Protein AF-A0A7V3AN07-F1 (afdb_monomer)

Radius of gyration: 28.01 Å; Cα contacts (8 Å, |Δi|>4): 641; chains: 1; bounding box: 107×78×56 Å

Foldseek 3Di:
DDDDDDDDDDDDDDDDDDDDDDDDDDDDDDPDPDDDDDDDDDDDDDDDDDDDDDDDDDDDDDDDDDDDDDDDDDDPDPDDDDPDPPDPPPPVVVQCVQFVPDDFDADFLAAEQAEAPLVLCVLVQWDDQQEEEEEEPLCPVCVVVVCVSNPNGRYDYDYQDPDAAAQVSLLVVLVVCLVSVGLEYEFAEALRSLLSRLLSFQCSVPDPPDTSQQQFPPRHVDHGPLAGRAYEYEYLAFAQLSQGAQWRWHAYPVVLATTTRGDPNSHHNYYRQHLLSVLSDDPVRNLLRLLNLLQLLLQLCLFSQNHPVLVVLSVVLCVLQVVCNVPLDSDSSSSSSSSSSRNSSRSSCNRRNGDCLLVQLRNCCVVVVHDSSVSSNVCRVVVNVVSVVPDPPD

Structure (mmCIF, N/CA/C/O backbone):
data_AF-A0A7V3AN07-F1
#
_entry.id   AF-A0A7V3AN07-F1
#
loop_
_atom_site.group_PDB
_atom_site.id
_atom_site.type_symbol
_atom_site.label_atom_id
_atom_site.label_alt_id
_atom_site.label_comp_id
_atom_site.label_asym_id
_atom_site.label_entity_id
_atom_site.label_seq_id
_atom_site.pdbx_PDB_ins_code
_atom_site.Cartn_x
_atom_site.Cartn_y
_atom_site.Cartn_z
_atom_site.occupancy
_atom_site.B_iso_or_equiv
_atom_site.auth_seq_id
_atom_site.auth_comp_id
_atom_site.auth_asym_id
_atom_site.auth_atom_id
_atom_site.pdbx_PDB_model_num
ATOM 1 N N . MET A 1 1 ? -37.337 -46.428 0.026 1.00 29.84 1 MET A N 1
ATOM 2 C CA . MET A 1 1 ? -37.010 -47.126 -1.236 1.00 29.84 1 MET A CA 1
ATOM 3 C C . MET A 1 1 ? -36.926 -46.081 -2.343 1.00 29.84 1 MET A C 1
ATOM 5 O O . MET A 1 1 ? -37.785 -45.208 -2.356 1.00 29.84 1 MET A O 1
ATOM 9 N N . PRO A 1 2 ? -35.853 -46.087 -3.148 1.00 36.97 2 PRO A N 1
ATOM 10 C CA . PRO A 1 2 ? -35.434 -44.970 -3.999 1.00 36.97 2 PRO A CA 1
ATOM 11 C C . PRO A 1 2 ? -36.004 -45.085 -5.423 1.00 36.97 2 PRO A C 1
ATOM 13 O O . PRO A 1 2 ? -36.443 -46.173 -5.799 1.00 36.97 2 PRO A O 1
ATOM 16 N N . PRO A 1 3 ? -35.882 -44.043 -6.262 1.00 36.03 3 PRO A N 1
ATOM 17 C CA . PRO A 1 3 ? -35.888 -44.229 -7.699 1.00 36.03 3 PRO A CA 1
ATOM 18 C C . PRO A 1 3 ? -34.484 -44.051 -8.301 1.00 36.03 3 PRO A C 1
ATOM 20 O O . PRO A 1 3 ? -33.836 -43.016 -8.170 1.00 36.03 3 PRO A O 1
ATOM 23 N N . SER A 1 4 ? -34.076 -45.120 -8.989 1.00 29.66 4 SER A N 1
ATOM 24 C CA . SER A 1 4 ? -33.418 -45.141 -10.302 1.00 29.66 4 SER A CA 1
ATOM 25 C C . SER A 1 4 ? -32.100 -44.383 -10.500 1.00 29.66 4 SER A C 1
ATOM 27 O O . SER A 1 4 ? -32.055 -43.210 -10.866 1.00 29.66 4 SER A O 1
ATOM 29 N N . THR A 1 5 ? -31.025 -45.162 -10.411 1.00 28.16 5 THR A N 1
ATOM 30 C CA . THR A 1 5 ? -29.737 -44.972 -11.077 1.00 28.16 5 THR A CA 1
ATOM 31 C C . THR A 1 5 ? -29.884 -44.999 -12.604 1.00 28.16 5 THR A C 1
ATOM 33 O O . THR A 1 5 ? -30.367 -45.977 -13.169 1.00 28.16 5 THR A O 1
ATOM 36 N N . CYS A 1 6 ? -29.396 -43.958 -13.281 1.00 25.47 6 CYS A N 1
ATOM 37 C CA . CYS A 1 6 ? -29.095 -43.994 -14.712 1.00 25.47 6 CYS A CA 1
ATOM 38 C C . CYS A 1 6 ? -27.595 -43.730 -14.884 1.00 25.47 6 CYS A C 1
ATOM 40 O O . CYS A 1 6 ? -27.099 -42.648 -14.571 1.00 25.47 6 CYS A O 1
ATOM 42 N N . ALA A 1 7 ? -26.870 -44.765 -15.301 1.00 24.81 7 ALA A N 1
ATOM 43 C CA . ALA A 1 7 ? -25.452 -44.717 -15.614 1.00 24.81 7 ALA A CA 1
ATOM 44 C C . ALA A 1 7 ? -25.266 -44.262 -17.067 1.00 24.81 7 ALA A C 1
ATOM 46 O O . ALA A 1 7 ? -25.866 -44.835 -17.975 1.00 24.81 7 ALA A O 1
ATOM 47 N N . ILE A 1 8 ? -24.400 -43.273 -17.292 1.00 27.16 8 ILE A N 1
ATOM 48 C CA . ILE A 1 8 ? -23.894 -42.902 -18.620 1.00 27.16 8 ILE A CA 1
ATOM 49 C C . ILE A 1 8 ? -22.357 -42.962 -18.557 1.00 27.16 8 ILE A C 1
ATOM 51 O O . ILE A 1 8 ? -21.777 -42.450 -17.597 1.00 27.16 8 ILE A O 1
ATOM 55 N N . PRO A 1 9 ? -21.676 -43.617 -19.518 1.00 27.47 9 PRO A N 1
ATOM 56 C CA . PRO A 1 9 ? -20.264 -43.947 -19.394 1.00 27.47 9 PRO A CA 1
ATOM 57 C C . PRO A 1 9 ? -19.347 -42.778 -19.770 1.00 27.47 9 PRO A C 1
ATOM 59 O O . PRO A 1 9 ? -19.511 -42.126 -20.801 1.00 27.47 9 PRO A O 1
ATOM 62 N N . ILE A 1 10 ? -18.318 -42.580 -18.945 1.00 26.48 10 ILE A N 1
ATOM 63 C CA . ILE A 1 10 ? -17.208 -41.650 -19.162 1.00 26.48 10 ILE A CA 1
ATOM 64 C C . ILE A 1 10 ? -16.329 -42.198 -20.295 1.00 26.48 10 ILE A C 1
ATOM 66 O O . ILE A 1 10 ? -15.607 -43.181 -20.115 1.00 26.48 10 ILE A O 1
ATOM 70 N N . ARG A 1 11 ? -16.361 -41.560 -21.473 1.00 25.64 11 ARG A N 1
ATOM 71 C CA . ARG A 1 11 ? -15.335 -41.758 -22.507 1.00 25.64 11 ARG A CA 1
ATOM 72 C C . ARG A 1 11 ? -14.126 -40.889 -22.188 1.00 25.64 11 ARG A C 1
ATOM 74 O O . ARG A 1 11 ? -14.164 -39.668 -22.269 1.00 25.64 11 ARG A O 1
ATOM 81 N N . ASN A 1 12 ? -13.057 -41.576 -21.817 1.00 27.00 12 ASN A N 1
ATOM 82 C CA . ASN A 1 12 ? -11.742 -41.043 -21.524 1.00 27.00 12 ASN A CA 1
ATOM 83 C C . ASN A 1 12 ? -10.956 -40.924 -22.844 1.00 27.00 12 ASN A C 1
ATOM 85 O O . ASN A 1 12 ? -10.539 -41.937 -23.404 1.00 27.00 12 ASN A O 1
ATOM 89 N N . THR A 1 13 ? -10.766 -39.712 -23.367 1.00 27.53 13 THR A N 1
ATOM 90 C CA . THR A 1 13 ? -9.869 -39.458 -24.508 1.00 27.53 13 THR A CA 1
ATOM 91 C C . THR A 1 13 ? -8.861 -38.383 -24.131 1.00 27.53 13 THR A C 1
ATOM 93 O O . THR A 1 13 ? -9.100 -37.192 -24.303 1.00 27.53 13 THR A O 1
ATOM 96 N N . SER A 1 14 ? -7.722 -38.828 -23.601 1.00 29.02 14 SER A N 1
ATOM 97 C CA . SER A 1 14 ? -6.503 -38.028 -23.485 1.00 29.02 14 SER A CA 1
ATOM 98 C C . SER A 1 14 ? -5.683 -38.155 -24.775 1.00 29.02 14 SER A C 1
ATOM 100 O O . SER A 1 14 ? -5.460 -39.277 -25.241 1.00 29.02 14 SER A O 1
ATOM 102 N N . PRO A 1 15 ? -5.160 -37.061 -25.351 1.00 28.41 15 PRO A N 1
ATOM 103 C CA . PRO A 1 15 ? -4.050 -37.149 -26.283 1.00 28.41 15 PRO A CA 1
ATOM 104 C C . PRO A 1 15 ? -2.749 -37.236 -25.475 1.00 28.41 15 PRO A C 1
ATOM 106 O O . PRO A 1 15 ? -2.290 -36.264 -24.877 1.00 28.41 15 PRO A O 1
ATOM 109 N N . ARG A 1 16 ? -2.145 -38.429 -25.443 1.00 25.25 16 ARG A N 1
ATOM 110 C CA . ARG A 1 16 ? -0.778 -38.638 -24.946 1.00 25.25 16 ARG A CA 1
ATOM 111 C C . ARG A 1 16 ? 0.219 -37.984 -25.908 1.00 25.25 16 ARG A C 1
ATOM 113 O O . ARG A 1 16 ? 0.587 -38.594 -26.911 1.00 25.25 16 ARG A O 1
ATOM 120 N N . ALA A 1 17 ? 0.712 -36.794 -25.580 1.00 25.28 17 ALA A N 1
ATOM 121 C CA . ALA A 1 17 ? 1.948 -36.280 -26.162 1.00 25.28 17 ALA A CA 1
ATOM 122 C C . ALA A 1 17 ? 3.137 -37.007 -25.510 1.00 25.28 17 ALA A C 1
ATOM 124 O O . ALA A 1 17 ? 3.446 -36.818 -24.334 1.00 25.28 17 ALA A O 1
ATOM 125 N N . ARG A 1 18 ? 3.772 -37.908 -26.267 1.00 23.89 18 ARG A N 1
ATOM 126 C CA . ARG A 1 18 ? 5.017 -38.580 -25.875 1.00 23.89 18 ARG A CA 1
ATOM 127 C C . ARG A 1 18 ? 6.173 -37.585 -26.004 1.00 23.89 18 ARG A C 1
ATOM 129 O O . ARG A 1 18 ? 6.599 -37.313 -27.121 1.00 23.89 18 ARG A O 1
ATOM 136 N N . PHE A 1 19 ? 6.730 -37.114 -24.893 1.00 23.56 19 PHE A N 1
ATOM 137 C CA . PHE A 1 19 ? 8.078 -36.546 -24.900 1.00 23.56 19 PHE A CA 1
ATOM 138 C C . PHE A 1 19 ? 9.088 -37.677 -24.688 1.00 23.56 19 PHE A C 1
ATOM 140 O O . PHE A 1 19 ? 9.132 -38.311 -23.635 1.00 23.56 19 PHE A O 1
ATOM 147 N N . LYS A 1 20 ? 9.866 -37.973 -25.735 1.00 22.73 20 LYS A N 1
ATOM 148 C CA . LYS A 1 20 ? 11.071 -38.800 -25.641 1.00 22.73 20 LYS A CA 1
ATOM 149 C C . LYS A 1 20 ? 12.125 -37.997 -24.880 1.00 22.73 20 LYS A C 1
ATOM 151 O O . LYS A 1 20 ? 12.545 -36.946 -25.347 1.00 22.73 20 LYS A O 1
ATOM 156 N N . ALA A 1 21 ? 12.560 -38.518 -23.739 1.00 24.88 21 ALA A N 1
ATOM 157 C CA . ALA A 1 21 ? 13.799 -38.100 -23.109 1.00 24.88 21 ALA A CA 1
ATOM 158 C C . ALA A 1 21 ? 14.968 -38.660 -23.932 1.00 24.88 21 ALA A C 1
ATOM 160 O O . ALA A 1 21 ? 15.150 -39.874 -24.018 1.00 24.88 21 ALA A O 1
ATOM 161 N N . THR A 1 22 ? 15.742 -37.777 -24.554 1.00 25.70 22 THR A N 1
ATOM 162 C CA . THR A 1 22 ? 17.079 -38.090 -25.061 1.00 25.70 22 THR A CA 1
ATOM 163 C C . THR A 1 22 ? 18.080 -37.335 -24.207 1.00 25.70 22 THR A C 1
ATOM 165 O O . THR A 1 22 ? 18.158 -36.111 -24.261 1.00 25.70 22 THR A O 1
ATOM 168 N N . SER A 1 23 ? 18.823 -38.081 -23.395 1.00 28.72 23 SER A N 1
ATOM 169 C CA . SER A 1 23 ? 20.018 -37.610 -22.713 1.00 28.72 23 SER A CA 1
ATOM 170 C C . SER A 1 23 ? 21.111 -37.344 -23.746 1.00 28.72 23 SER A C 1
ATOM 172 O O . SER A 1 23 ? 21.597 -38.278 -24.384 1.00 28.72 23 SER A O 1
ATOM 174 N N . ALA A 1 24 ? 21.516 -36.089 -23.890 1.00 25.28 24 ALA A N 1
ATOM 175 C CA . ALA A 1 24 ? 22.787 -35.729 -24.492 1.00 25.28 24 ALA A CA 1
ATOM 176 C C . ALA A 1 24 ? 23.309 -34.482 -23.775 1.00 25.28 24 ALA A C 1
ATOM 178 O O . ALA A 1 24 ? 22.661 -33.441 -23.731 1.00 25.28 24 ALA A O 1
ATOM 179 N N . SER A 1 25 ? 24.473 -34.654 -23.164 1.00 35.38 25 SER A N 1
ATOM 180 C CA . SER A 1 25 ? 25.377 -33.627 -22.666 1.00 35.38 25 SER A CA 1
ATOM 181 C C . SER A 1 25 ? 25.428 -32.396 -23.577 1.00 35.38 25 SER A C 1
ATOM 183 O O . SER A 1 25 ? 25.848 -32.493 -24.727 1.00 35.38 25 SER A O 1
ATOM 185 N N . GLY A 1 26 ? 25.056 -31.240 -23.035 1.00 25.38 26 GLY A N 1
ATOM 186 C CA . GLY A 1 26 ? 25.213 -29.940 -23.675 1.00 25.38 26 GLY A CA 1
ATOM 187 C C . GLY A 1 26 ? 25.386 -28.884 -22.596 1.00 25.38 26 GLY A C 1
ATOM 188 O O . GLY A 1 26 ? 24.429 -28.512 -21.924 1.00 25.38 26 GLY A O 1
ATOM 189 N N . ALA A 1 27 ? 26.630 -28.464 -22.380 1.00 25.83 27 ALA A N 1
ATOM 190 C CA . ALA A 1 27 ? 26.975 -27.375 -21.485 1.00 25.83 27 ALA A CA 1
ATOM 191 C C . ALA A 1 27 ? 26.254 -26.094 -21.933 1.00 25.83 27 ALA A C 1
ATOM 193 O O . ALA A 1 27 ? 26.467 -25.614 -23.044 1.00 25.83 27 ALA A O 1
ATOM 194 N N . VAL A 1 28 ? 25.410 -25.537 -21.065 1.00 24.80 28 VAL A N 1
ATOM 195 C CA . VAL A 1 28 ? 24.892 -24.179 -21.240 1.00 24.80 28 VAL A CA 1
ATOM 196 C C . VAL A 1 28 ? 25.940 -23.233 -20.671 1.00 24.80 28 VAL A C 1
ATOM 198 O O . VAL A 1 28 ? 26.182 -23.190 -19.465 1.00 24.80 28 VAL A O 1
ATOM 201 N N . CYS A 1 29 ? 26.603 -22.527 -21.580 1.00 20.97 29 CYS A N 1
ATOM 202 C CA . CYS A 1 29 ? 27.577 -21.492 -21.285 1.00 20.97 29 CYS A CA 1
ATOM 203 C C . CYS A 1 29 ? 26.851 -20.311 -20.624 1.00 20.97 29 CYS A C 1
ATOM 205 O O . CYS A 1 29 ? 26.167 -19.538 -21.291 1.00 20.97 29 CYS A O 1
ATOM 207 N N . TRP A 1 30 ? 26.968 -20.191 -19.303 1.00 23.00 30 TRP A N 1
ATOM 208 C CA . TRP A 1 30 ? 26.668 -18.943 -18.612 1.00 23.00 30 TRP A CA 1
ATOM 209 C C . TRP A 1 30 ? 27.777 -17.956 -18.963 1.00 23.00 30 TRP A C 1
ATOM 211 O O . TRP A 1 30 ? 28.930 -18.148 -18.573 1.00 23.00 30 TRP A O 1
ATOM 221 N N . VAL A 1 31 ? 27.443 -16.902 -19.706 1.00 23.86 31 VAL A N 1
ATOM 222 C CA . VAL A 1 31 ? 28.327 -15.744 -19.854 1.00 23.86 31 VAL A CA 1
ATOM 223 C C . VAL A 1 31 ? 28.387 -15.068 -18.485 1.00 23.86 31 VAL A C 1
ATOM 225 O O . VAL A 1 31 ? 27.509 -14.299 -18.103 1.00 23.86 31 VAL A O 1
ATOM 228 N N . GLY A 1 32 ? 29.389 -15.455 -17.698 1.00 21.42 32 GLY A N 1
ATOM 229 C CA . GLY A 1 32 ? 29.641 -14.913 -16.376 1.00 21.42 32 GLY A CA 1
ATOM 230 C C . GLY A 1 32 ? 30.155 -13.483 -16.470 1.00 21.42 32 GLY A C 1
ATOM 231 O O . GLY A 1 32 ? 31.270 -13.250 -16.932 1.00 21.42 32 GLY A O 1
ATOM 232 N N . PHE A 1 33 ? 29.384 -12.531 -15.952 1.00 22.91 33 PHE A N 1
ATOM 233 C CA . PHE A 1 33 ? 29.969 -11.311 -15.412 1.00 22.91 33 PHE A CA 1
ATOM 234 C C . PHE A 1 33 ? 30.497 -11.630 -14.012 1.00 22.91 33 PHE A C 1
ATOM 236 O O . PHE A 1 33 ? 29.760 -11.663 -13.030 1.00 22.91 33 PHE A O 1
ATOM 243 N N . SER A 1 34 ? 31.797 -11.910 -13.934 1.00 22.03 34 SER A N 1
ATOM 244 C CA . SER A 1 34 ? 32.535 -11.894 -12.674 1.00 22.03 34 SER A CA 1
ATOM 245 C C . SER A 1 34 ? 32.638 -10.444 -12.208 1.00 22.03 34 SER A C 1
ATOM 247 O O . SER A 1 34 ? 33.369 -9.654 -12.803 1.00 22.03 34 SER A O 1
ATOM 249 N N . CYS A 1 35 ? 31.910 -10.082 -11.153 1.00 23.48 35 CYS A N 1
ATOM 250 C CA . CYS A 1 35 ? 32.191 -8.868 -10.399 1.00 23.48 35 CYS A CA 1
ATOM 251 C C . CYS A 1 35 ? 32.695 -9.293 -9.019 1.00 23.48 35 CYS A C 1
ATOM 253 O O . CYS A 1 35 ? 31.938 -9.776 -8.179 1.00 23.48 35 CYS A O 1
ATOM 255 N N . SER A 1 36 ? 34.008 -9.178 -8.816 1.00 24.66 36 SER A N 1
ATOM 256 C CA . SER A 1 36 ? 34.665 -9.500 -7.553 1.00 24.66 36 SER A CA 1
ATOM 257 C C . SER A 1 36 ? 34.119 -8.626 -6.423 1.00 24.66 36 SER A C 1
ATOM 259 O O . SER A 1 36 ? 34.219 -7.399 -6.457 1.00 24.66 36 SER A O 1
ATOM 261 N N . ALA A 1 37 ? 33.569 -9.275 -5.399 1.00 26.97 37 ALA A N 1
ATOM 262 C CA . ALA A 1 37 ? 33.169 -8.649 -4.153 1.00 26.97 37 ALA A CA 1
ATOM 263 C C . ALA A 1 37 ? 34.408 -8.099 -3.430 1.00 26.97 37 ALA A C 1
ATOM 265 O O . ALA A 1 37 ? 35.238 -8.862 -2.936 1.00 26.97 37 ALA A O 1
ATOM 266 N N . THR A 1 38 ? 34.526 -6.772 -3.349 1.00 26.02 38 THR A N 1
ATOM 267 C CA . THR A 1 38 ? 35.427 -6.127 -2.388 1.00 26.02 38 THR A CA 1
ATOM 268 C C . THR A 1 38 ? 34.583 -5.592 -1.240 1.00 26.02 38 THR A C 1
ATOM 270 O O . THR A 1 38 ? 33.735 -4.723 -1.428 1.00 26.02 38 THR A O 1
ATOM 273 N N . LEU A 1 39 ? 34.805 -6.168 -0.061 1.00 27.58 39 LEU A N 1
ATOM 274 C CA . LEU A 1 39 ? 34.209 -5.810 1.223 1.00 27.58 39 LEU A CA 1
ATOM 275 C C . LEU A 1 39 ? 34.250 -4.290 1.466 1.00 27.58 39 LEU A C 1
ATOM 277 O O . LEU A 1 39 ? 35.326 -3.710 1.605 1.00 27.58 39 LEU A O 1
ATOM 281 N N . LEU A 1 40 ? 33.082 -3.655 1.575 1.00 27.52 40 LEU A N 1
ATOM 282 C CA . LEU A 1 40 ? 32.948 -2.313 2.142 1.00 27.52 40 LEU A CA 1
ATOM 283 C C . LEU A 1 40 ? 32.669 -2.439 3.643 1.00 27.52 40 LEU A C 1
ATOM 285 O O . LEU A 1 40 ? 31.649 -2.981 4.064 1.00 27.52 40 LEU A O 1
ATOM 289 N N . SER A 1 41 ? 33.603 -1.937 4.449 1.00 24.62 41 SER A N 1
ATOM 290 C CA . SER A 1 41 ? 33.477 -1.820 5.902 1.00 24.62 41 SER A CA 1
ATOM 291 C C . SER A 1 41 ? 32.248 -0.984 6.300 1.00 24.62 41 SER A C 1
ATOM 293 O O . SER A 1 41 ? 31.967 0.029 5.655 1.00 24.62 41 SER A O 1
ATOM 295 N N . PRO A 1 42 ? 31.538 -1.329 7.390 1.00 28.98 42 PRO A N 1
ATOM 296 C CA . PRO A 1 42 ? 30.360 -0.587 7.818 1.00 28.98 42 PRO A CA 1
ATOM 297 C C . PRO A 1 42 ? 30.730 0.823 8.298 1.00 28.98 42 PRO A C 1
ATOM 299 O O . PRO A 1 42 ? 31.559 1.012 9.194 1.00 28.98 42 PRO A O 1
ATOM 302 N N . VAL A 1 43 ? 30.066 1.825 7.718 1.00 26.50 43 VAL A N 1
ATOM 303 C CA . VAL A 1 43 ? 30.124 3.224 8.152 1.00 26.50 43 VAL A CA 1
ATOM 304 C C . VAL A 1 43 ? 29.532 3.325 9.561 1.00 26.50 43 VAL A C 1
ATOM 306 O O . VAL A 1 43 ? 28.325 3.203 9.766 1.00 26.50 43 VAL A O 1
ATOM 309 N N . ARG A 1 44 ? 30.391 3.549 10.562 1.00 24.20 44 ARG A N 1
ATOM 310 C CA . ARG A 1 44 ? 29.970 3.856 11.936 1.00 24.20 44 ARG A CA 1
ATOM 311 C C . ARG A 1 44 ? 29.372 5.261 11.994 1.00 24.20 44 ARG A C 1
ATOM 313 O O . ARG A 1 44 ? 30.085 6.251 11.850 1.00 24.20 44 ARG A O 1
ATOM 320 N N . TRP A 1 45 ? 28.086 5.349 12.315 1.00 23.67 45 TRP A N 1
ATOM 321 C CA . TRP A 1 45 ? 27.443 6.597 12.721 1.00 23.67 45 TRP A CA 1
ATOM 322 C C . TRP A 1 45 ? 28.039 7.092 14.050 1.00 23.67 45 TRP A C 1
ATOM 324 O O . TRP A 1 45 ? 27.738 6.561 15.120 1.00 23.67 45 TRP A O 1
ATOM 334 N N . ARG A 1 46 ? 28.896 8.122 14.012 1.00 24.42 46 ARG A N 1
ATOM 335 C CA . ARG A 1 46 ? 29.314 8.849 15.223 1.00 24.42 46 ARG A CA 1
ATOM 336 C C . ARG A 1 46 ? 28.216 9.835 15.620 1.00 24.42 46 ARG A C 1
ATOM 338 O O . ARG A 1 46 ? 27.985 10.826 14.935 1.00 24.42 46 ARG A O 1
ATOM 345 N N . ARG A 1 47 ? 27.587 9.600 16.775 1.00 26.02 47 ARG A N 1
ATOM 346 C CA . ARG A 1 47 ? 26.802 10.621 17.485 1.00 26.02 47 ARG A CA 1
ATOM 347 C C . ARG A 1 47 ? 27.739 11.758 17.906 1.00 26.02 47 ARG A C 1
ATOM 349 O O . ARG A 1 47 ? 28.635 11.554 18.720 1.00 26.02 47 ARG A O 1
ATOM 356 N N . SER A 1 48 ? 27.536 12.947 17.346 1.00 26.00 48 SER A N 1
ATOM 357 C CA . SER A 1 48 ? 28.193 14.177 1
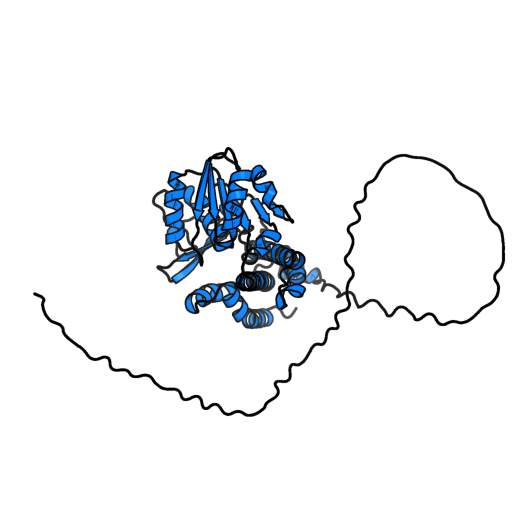7.791 1.00 26.00 48 SER A CA 1
ATOM 358 C C . SER A 1 48 ? 27.399 14.777 18.950 1.00 26.00 48 SER A C 1
ATOM 360 O O . SER A 1 48 ? 26.327 15.344 18.752 1.00 26.00 48 SER A O 1
ATOM 362 N N . THR A 1 49 ? 27.906 14.637 20.173 1.00 30.34 49 THR A N 1
ATOM 363 C CA . THR A 1 49 ? 27.446 15.415 21.329 1.00 30.34 49 THR A CA 1
ATOM 364 C C . THR A 1 49 ? 28.322 16.660 21.450 1.00 30.34 49 THR A C 1
ATOM 366 O O . THR A 1 49 ? 29.452 16.577 21.933 1.00 30.34 49 THR A O 1
ATOM 369 N N . LYS A 1 50 ? 27.822 17.822 21.017 1.00 25.97 50 LYS A N 1
ATOM 370 C CA . LYS A 1 50 ? 28.457 19.114 21.319 1.00 25.97 50 LYS A CA 1
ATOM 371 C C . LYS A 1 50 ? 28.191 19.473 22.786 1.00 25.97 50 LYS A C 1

-*-*-

Starting at the line that contains "ATOM 274 C CA" and stopping after the line that contains "ATOM 289 N N", write out every line exactly as it appears above, and no other line.

YOUR RESPONSE:
ATOM 274 C CA . LEU A 1 39 ? 34.209 -5.810 1.223 1.00 27.58 39 LEU A CA 1
ATOM 275 C C . LEU A 1 39 ? 34.250 -4.290 1.466 1.00 27.58 39 LEU A C 1
ATOM 277 O O . LEU A 1 39 ? 35.326 -3.710 1.605 1.00 27.58 39 LEU A O 1
ATOM 281 N N . LEU A 1 40 ? 33.082 -3.655 1.575 1.00 27.52 40 LEU A N 1
ATOM 282 C CA . LEU A 1 40 ? 32.948 -2.313 2.142 1.00 27.52 40 LEU A CA 1
ATOM 283 C C . LEU A 1 40 ? 32.669 -2.439 3.643 1.00 27.52 40 LEU A C 1
ATOM 285 O O . LEU A 1 40 ? 31.649 -2.981 4.064 1.00 27.52 40 LEU A O 1
ATOM 289 N N . SER A 1 41 ? 33.603 -1.937 4.449 1.00 24.62 41 SER A N 1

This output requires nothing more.